Silverhawk, our resident policy analyst has a new slant on the role of the bureaucrat.
‘Nugget’ Coombs was the chief adviser to a string of Prime Ministers a few decades back. And old-timers still sing his praises. He was quoted on occasions as saying that a ‘good bureaucrat makes other people’s dreams come true.’ Nice romantic ring to it.
There is an element of truth in what Nugget was saying. But these days we’ve lost the people who can massage ideas, and coax and prod people to a common position. Let me explain. Cockatoo is helping various councils to mount cases for funding of community centres, an agricultural college, an environmental/tourism interpretive centre, an industrial park, water recycling plants and green precincts.
The common factor in these projects is that the alignment of the funding is so uncertain – federal programs are patchy and have lengthy, mind-numbing assessment procedures, the state programs are mostly miserly, and local government looks to the others. When we approach federal officials to get past the website information and acronyms, it’s like prising a bone off a Doberman.

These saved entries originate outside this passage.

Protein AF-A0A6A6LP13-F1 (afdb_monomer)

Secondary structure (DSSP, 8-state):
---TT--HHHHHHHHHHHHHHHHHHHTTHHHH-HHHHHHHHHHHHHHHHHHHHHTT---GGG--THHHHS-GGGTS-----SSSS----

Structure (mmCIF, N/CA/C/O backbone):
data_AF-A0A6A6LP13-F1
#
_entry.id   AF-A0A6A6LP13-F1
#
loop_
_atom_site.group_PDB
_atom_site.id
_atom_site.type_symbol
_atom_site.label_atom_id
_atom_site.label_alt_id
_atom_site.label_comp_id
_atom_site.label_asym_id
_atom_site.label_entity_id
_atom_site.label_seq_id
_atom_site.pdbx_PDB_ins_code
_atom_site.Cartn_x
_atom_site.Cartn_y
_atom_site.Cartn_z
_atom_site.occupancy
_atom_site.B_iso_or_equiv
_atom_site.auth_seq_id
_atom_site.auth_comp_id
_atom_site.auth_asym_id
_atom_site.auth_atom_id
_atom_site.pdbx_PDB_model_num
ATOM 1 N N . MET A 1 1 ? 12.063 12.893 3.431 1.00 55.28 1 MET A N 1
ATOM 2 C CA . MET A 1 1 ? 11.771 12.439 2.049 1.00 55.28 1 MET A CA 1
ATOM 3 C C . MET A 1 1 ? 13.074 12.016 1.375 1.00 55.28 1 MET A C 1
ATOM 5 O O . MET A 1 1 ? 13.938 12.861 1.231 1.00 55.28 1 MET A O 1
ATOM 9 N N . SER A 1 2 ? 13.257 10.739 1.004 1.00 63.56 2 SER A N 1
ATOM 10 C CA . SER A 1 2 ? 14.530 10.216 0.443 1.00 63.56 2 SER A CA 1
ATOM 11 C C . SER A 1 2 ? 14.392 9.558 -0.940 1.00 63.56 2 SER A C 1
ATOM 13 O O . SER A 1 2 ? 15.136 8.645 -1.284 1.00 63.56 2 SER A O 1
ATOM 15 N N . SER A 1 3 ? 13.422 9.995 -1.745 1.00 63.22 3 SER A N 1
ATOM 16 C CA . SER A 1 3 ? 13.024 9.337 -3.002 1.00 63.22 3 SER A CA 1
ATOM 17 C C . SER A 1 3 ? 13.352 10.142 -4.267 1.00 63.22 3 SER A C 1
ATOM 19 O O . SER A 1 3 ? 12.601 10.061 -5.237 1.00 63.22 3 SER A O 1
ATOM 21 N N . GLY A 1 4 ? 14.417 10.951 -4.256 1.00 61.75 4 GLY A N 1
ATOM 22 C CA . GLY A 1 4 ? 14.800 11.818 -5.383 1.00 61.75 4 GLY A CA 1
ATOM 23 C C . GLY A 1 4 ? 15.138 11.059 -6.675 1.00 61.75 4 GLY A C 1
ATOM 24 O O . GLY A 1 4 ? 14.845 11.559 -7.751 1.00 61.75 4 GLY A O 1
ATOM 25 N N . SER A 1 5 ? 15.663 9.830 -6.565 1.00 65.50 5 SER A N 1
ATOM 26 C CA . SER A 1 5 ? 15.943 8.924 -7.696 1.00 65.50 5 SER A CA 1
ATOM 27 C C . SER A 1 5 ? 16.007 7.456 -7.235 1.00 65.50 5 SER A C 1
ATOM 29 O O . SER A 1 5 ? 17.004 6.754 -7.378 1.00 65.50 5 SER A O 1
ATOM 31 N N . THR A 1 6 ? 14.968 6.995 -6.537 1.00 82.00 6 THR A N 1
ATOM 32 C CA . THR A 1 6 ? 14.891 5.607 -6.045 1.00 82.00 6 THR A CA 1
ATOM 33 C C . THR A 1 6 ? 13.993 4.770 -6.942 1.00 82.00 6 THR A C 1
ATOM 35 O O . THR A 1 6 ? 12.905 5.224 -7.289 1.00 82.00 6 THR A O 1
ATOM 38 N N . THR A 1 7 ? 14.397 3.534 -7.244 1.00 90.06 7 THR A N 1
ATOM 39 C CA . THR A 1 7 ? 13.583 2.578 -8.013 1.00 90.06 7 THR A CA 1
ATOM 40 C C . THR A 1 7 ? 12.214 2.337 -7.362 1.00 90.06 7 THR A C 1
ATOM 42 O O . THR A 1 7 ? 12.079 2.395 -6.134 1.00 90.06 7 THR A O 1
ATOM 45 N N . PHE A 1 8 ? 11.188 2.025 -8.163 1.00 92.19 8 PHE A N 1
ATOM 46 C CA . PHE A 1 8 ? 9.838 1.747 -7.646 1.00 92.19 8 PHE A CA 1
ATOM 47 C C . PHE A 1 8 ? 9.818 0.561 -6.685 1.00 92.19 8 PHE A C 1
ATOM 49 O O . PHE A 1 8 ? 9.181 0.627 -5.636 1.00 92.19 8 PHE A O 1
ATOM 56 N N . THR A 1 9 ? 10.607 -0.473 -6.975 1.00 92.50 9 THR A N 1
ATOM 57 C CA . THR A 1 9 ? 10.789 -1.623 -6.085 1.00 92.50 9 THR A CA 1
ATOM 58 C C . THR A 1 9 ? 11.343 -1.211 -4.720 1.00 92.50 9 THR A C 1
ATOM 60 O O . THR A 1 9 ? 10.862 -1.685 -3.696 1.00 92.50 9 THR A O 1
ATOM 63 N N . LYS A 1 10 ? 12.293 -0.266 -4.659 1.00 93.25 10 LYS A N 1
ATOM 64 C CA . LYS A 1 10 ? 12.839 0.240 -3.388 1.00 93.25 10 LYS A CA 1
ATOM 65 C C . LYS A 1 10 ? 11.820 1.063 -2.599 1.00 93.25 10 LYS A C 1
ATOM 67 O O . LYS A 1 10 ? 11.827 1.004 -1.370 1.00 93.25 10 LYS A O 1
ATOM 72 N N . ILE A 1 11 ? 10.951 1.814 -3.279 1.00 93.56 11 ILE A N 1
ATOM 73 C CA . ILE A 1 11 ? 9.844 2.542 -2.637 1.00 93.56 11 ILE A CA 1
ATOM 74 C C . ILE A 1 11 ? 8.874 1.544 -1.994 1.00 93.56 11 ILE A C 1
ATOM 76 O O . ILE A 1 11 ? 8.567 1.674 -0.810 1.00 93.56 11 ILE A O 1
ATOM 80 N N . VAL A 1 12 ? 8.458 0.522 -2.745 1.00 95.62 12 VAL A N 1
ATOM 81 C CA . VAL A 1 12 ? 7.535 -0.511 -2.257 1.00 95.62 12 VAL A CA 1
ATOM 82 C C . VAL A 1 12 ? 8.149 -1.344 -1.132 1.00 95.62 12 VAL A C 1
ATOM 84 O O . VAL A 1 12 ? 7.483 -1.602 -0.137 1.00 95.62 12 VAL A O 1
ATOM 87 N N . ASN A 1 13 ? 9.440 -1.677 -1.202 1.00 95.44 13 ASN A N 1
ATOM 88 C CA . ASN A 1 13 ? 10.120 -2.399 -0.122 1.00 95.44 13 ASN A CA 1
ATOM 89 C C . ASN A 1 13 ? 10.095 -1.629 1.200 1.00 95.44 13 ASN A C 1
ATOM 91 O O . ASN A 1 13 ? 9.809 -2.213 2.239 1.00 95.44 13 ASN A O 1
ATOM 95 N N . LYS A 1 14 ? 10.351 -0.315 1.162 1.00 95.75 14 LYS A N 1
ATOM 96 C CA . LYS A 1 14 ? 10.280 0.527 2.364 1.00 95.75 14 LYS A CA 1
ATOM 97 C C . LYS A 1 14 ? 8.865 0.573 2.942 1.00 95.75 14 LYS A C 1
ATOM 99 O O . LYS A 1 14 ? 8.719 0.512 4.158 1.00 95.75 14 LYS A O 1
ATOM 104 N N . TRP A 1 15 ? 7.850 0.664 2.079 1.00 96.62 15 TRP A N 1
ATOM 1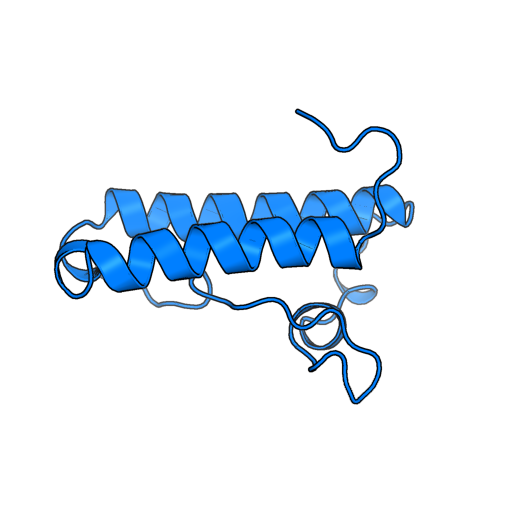05 C CA . TRP A 1 15 ? 6.449 0.577 2.494 1.00 96.62 15 TRP A CA 1
ATOM 106 C C . TRP A 1 15 ? 6.152 -0.763 3.170 1.00 96.62 15 TRP A C 1
ATOM 108 O O . TRP A 1 15 ? 5.666 -0.770 4.295 1.00 96.62 15 TRP A O 1
ATOM 118 N N . ASN A 1 16 ? 6.521 -1.879 2.540 1.00 97.69 16 ASN A N 1
ATOM 119 C CA . ASN A 1 16 ? 6.272 -3.213 3.080 1.00 97.69 16 ASN A CA 1
ATOM 120 C C . ASN A 1 16 ? 6.950 -3.412 4.440 1.00 97.69 16 ASN A C 1
ATOM 122 O O . ASN A 1 16 ? 6.306 -3.888 5.365 1.00 97.69 16 ASN A O 1
ATOM 126 N N . THR A 1 17 ? 8.218 -3.014 4.600 1.00 97.94 17 THR A N 1
ATOM 127 C CA . THR A 1 17 ? 8.913 -3.127 5.893 1.00 97.94 17 THR A CA 1
ATOM 128 C C . THR A 1 17 ? 8.224 -2.303 6.983 1.00 97.94 17 THR A C 1
ATOM 130 O O . THR A 1 17 ? 8.047 -2.799 8.092 1.00 97.94 17 THR A O 1
ATOM 133 N N . ALA A 1 18 ? 7.801 -1.072 6.675 1.00 97.31 18 ALA A N 1
ATOM 134 C CA . ALA A 1 18 ? 7.097 -0.221 7.633 1.00 97.31 18 ALA A CA 1
ATOM 135 C C . ALA A 1 18 ? 5.715 -0.784 8.000 1.00 97.31 18 ALA A C 1
ATOM 137 O O . ALA A 1 18 ? 5.370 -0.835 9.179 1.00 97.31 18 ALA A O 1
ATOM 138 N N . LEU A 1 19 ? 4.951 -1.237 7.002 1.00 97.25 19 LEU A N 1
ATOM 139 C CA . LEU A 1 19 ? 3.624 -1.811 7.202 1.00 97.25 19 LEU A CA 1
ATOM 140 C C . LEU A 1 19 ? 3.703 -3.104 8.016 1.00 97.25 19 LEU A C 1
ATOM 142 O O . LEU A 1 19 ? 2.982 -3.239 8.996 1.00 97.25 19 LEU A O 1
ATOM 146 N N . ILE A 1 20 ? 4.610 -4.020 7.664 1.00 97.81 20 ILE A N 1
ATOM 147 C CA . ILE A 1 20 ? 4.825 -5.253 8.430 1.00 97.81 20 ILE A CA 1
ATOM 148 C C . ILE A 1 20 ? 5.201 -4.899 9.867 1.00 97.81 20 ILE A C 1
ATOM 150 O O . ILE A 1 20 ? 4.542 -5.384 10.774 1.00 97.81 20 ILE A O 1
ATOM 154 N N . GLY A 1 21 ? 6.179 -4.012 10.085 1.00 97.75 21 GLY A N 1
ATOM 155 C CA . GLY A 1 21 ? 6.595 -3.611 11.432 1.00 97.75 21 GLY A CA 1
ATOM 156 C C . GLY A 1 21 ? 5.437 -3.083 12.285 1.00 97.75 21 GLY A C 1
ATOM 157 O O . GLY A 1 21 ? 5.258 -3.532 13.416 1.00 97.75 21 GLY A O 1
ATOM 158 N N . LEU A 1 22 ? 4.606 -2.200 11.719 1.00 97.38 22 LEU A N 1
ATOM 159 C CA . LEU A 1 22 ? 3.407 -1.677 12.377 1.00 97.38 22 LEU A CA 1
ATOM 160 C C . LEU A 1 22 ? 2.410 -2.798 12.713 1.00 97.38 22 LEU A C 1
ATOM 162 O O . LEU A 1 22 ? 1.994 -2.929 13.865 1.00 97.38 22 LEU A O 1
ATOM 166 N N . MET A 1 23 ? 2.051 -3.618 11.722 1.00 96.44 23 MET A N 1
ATOM 167 C CA . MET A 1 23 ? 1.027 -4.656 11.867 1.00 96.44 23 MET A CA 1
ATOM 168 C C . MET A 1 23 ? 1.477 -5.788 12.795 1.00 96.44 23 MET A C 1
ATOM 170 O O . MET A 1 23 ? 0.677 -6.291 13.578 1.00 96.44 23 MET A O 1
ATOM 174 N N . THR 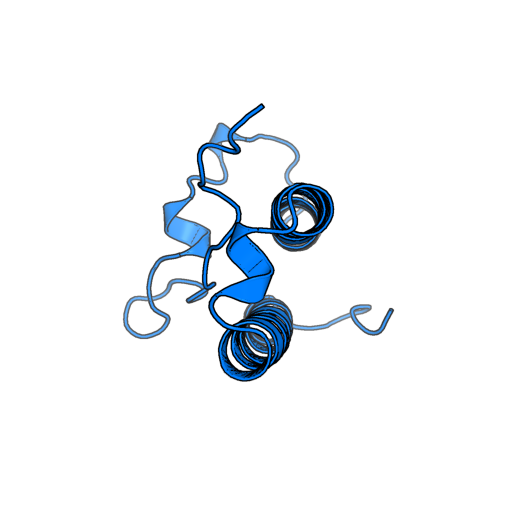A 1 24 ? 2.756 -6.176 12.768 1.00 97.44 24 THR A N 1
ATOM 175 C CA . THR A 1 24 ? 3.282 -7.236 13.643 1.00 97.44 24 THR A CA 1
ATOM 176 C C . THR A 1 24 ? 3.450 -6.787 15.089 1.00 97.44 24 THR A C 1
ATOM 178 O O . THR A 1 24 ? 3.376 -7.634 15.982 1.00 97.44 24 THR A O 1
ATOM 181 N N . TYR A 1 25 ? 3.671 -5.486 15.311 1.00 97.81 25 TYR A N 1
ATOM 182 C CA . TYR A 1 25 ? 3.829 -4.906 16.643 1.00 97.81 25 TYR A CA 1
ATOM 183 C C . TYR A 1 25 ? 2.476 -4.622 17.305 1.00 97.81 25 TYR A C 1
ATOM 185 O O . TYR A 1 25 ? 2.210 -5.140 18.383 1.00 97.81 25 TYR A O 1
ATOM 193 N N . PHE A 1 26 ? 1.601 -3.849 16.650 1.00 96.69 26 PHE A N 1
ATOM 194 C CA . PHE A 1 26 ? 0.317 -3.430 17.231 1.00 96.69 26 PHE A CA 1
ATOM 195 C C . PHE A 1 26 ? -0.812 -4.451 17.047 1.00 96.69 26 PHE A C 1
ATOM 197 O O . PHE A 1 26 ? -1.755 -4.458 17.837 1.00 96.69 26 PHE A O 1
ATOM 204 N N . ARG A 1 27 ? -0.726 -5.319 16.030 1.00 95.06 27 ARG A N 1
ATOM 205 C CA . ARG A 1 27 ? -1.682 -6.405 15.757 1.00 95.06 27 ARG A CA 1
ATOM 206 C C . ARG A 1 27 ? -3.140 -5.937 15.842 1.00 95.06 27 ARG A C 1
ATOM 208 O O . ARG A 1 27 ? -3.548 -5.071 15.073 1.00 95.06 27 ARG A O 1
ATOM 215 N N . GLU A 1 28 ? -3.916 -6.483 16.770 1.00 93.94 28 GLU A N 1
ATOM 216 C CA . GLU A 1 28 ? -5.357 -6.251 16.926 1.00 93.94 28 GLU A CA 1
ATOM 217 C C . GLU A 1 28 ? -5.704 -4.792 17.253 1.00 93.94 28 GLU A C 1
ATOM 219 O O . GLU A 1 28 ? -6.736 -4.291 16.807 1.00 93.94 28 GLU A O 1
ATOM 224 N N . ALA A 1 29 ? -4.808 -4.059 17.925 1.00 94.00 29 ALA A N 1
ATOM 225 C CA . ALA A 1 29 ? -5.025 -2.647 18.248 1.00 94.00 29 ALA A CA 1
ATOM 226 C C . ALA A 1 29 ? -5.219 -1.776 16.992 1.00 94.00 29 ALA A C 1
ATOM 228 O O . ALA A 1 29 ? -5.883 -0.739 17.043 1.00 94.00 29 ALA A O 1
ATOM 229 N N . THR A 1 30 ? -4.679 -2.212 15.848 1.00 92.62 30 THR A N 1
ATOM 230 C CA . THR A 1 30 ? -4.842 -1.495 14.577 1.00 92.62 30 THR A CA 1
ATOM 231 C C . THR A 1 30 ? -6.289 -1.480 14.088 1.00 92.62 30 THR A C 1
ATOM 233 O O . THR A 1 30 ? -6.729 -0.465 13.557 1.00 92.62 30 THR A O 1
ATOM 236 N N . VAL A 1 31 ? -7.053 -2.553 14.322 1.00 91.31 31 VAL A N 1
ATOM 237 C CA . VAL A 1 31 ? -8.454 -2.674 13.880 1.00 91.31 31 VAL A CA 1
ATOM 238 C C . VAL A 1 31 ? -9.385 -1.810 14.732 1.00 91.31 31 VAL A C 1
ATOM 240 O O . VAL A 1 31 ? -10.360 -1.264 14.224 1.00 91.31 31 VAL A O 1
ATOM 243 N N . HIS A 1 32 ? -9.062 -1.632 16.012 1.00 92.62 32 HIS A N 1
ATOM 244 C CA . HIS A 1 32 ? -9.845 -0.803 16.931 1.00 92.62 32 HIS A CA 1
ATOM 245 C C . HIS A 1 32 ? -9.584 0.701 16.784 1.00 92.62 32 HIS A C 1
ATOM 247 O O . HIS A 1 32 ? -10.300 1.508 17.371 1.00 92.62 32 HIS A O 1
ATOM 253 N N . THR A 1 33 ? -8.582 1.092 15.994 1.00 94.81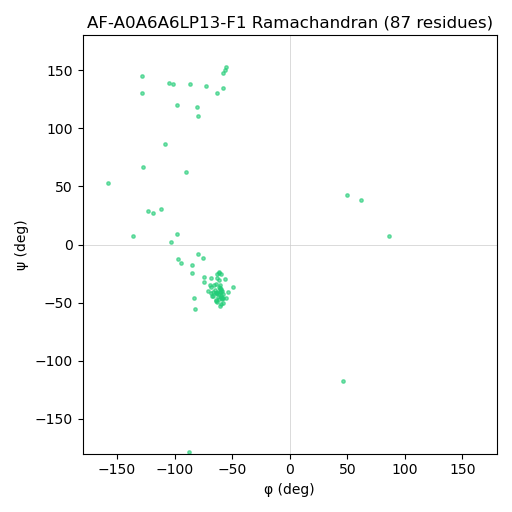 33 THR A N 1
ATOM 254 C CA . THR A 1 33 ? -8.191 2.494 15.824 1.00 94.81 33 THR A CA 1
ATOM 255 C C . THR A 1 33 ? -8.592 2.986 14.432 1.00 94.81 33 THR A C 1
ATOM 257 O O . THR A 1 33 ? -7.791 2.954 13.499 1.00 94.81 33 THR A O 1
ATOM 260 N N . GLN A 1 34 ? -9.829 3.470 14.279 1.00 93.25 34 GLN A N 1
ATOM 261 C CA . GLN A 1 34 ? -10.364 3.952 12.991 1.00 93.25 34 GLN A CA 1
ATOM 262 C C . GLN A 1 34 ? -9.475 5.019 12.329 1.00 93.25 34 GLN A C 1
ATOM 264 O O . GLN A 1 34 ? -9.211 4.946 11.131 1.00 93.25 34 GLN A O 1
ATOM 269 N N . GLU A 1 35 ? -8.935 5.963 13.106 1.00 94.69 35 GLU A N 1
ATOM 270 C CA . GLU A 1 35 ? -8.040 7.007 12.586 1.00 94.69 35 GLU A CA 1
ATOM 271 C C . GLU A 1 35 ? -6.764 6.430 11.953 1.00 94.69 35 GLU A C 1
ATOM 273 O O . GLU A 1 35 ? -6.260 6.951 10.953 1.00 94.69 35 GLU A O 1
ATOM 278 N N . LEU A 1 36 ? -6.251 5.327 12.508 1.00 94.31 36 LEU A N 1
ATOM 279 C CA . LEU A 1 36 ? -5.100 4.621 11.957 1.00 94.31 36 LEU A CA 1
ATOM 280 C C . LEU A 1 36 ? -5.470 3.912 10.651 1.00 94.31 36 LEU A C 1
ATOM 282 O O . LEU A 1 36 ? -4.684 3.955 9.705 1.00 94.31 36 LEU A O 1
ATOM 286 N N . LEU A 1 37 ? -6.662 3.314 10.567 1.00 94.25 37 LEU A N 1
ATOM 287 C CA . LEU A 1 37 ? -7.168 2.704 9.333 1.00 94.25 37 LEU A CA 1
ATOM 288 C C . LEU A 1 37 ? -7.303 3.750 8.214 1.00 94.25 37 LEU A C 1
ATOM 290 O O . LEU A 1 37 ? -6.775 3.555 7.117 1.00 94.25 37 LEU A O 1
ATOM 294 N N . ASP A 1 38 ? -7.899 4.907 8.510 1.00 94.19 38 ASP A N 1
ATOM 295 C CA . ASP A 1 38 ? -7.986 6.034 7.573 1.00 94.19 38 ASP A CA 1
ATOM 296 C C . ASP A 1 38 ? -6.601 6.527 7.134 1.00 94.19 38 ASP A C 1
ATOM 298 O O . ASP A 1 38 ? -6.370 6.872 5.966 1.00 94.19 38 ASP A O 1
ATOM 302 N N . LEU A 1 39 ? -5.651 6.576 8.071 1.00 95.38 39 LEU A N 1
ATOM 303 C CA . LEU A 1 39 ? -4.280 6.973 7.785 1.00 95.38 39 LEU A CA 1
ATOM 304 C C . LEU A 1 39 ? -3.573 5.956 6.879 1.00 95.38 39 LEU A C 1
ATOM 306 O O . LEU A 1 39 ? -2.861 6.368 5.958 1.00 95.38 39 LEU A O 1
ATOM 310 N N . LEU A 1 40 ? -3.778 4.656 7.095 1.00 95.50 40 LEU A N 1
ATOM 311 C CA . LEU A 1 40 ? -3.216 3.588 6.266 1.00 95.50 40 LEU A CA 1
ATOM 312 C C . LEU A 1 40 ? -3.727 3.679 4.824 1.00 95.50 40 LEU A C 1
ATOM 314 O O . LEU A 1 40 ? -2.908 3.686 3.901 1.00 95.50 40 LEU A O 1
ATOM 318 N N . VAL A 1 41 ? -5.035 3.886 4.625 1.00 95.31 41 VAL A N 1
ATOM 319 C CA . VAL A 1 41 ? -5.637 4.113 3.295 1.00 95.31 41 VAL A CA 1
ATOM 320 C C . VAL A 1 41 ? -5.003 5.323 2.601 1.00 95.31 41 VAL A C 1
ATOM 322 O O . VAL A 1 41 ? -4.623 5.267 1.425 1.00 95.31 41 VAL A O 1
ATOM 325 N N . LYS A 1 42 ? -4.845 6.443 3.318 1.00 94.75 42 LYS A N 1
ATOM 326 C CA . LYS A 1 42 ? -4.221 7.661 2.772 1.00 94.75 42 LYS A CA 1
ATOM 327 C C . LYS A 1 42 ? -2.752 7.432 2.409 1.00 94.75 42 LYS A C 1
ATOM 329 O O . LYS A 1 42 ? -2.294 7.912 1.369 1.00 94.75 42 LYS A O 1
ATOM 334 N N . CYS A 1 43 ? -2.003 6.724 3.248 1.00 95.62 43 CYS A N 1
ATOM 335 C CA . CYS A 1 43 ? -0.588 6.443 3.020 1.00 95.62 43 CYS A CA 1
ATOM 336 C C . CYS A 1 43 ? -0.369 5.488 1.843 1.00 95.62 43 CYS A C 1
ATOM 338 O O . CYS A 1 43 ? 0.492 5.763 1.005 1.00 95.62 43 CYS A O 1
ATOM 340 N N . GLU A 1 44 ? -1.181 4.440 1.714 1.00 95.69 44 GLU A N 1
ATOM 341 C CA . GLU A 1 44 ? -1.111 3.511 0.584 1.00 95.69 44 GLU A CA 1
ATOM 342 C C . GLU A 1 44 ? -1.331 4.246 -0.749 1.00 95.69 44 GLU A C 1
ATOM 344 O O . GLU A 1 44 ? -0.519 4.147 -1.676 1.00 95.69 44 GLU A O 1
ATOM 349 N N . ASN A 1 45 ? -2.352 5.107 -0.799 1.00 93.12 45 ASN A N 1
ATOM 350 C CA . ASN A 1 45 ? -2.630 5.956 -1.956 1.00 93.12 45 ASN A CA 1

Why is this? The reason is that the program machinery is now so tight that very few federal officials are willing to assist in delivering dreams. Careers are at risk if there is a taint of picking winners, or getting too close to companies or local stakeholders. The blow-up of the Regional Partnerships Program hasn’t helped. So the end result is a federal bureaucracy that is constrained in shaping ideas, to bring fresh information to the table (and it does have the information!) and to be a player.
The Department of Agriculture, Fisheries & Forestry (DAFF) is a good example. Its ‘constituents’ are doing it tough – agricultural industries are crying out for value-adding agendas, food exports are modest, farmers are walking, regional infrastructure and investment need a stimulus. It has a young, smart and ambitious Minister, but his portfolio has so few programs that it doesn’t need Dobermans. We can’t understand why he’s keeping such a low profile. (His name is Tony Burke).
The take home message is to appreciate the constraints facing federal officials, and look after your local champions and economic development managers, because they are the closest thing to a dream deliverer (and the Cockatoo Network of course!).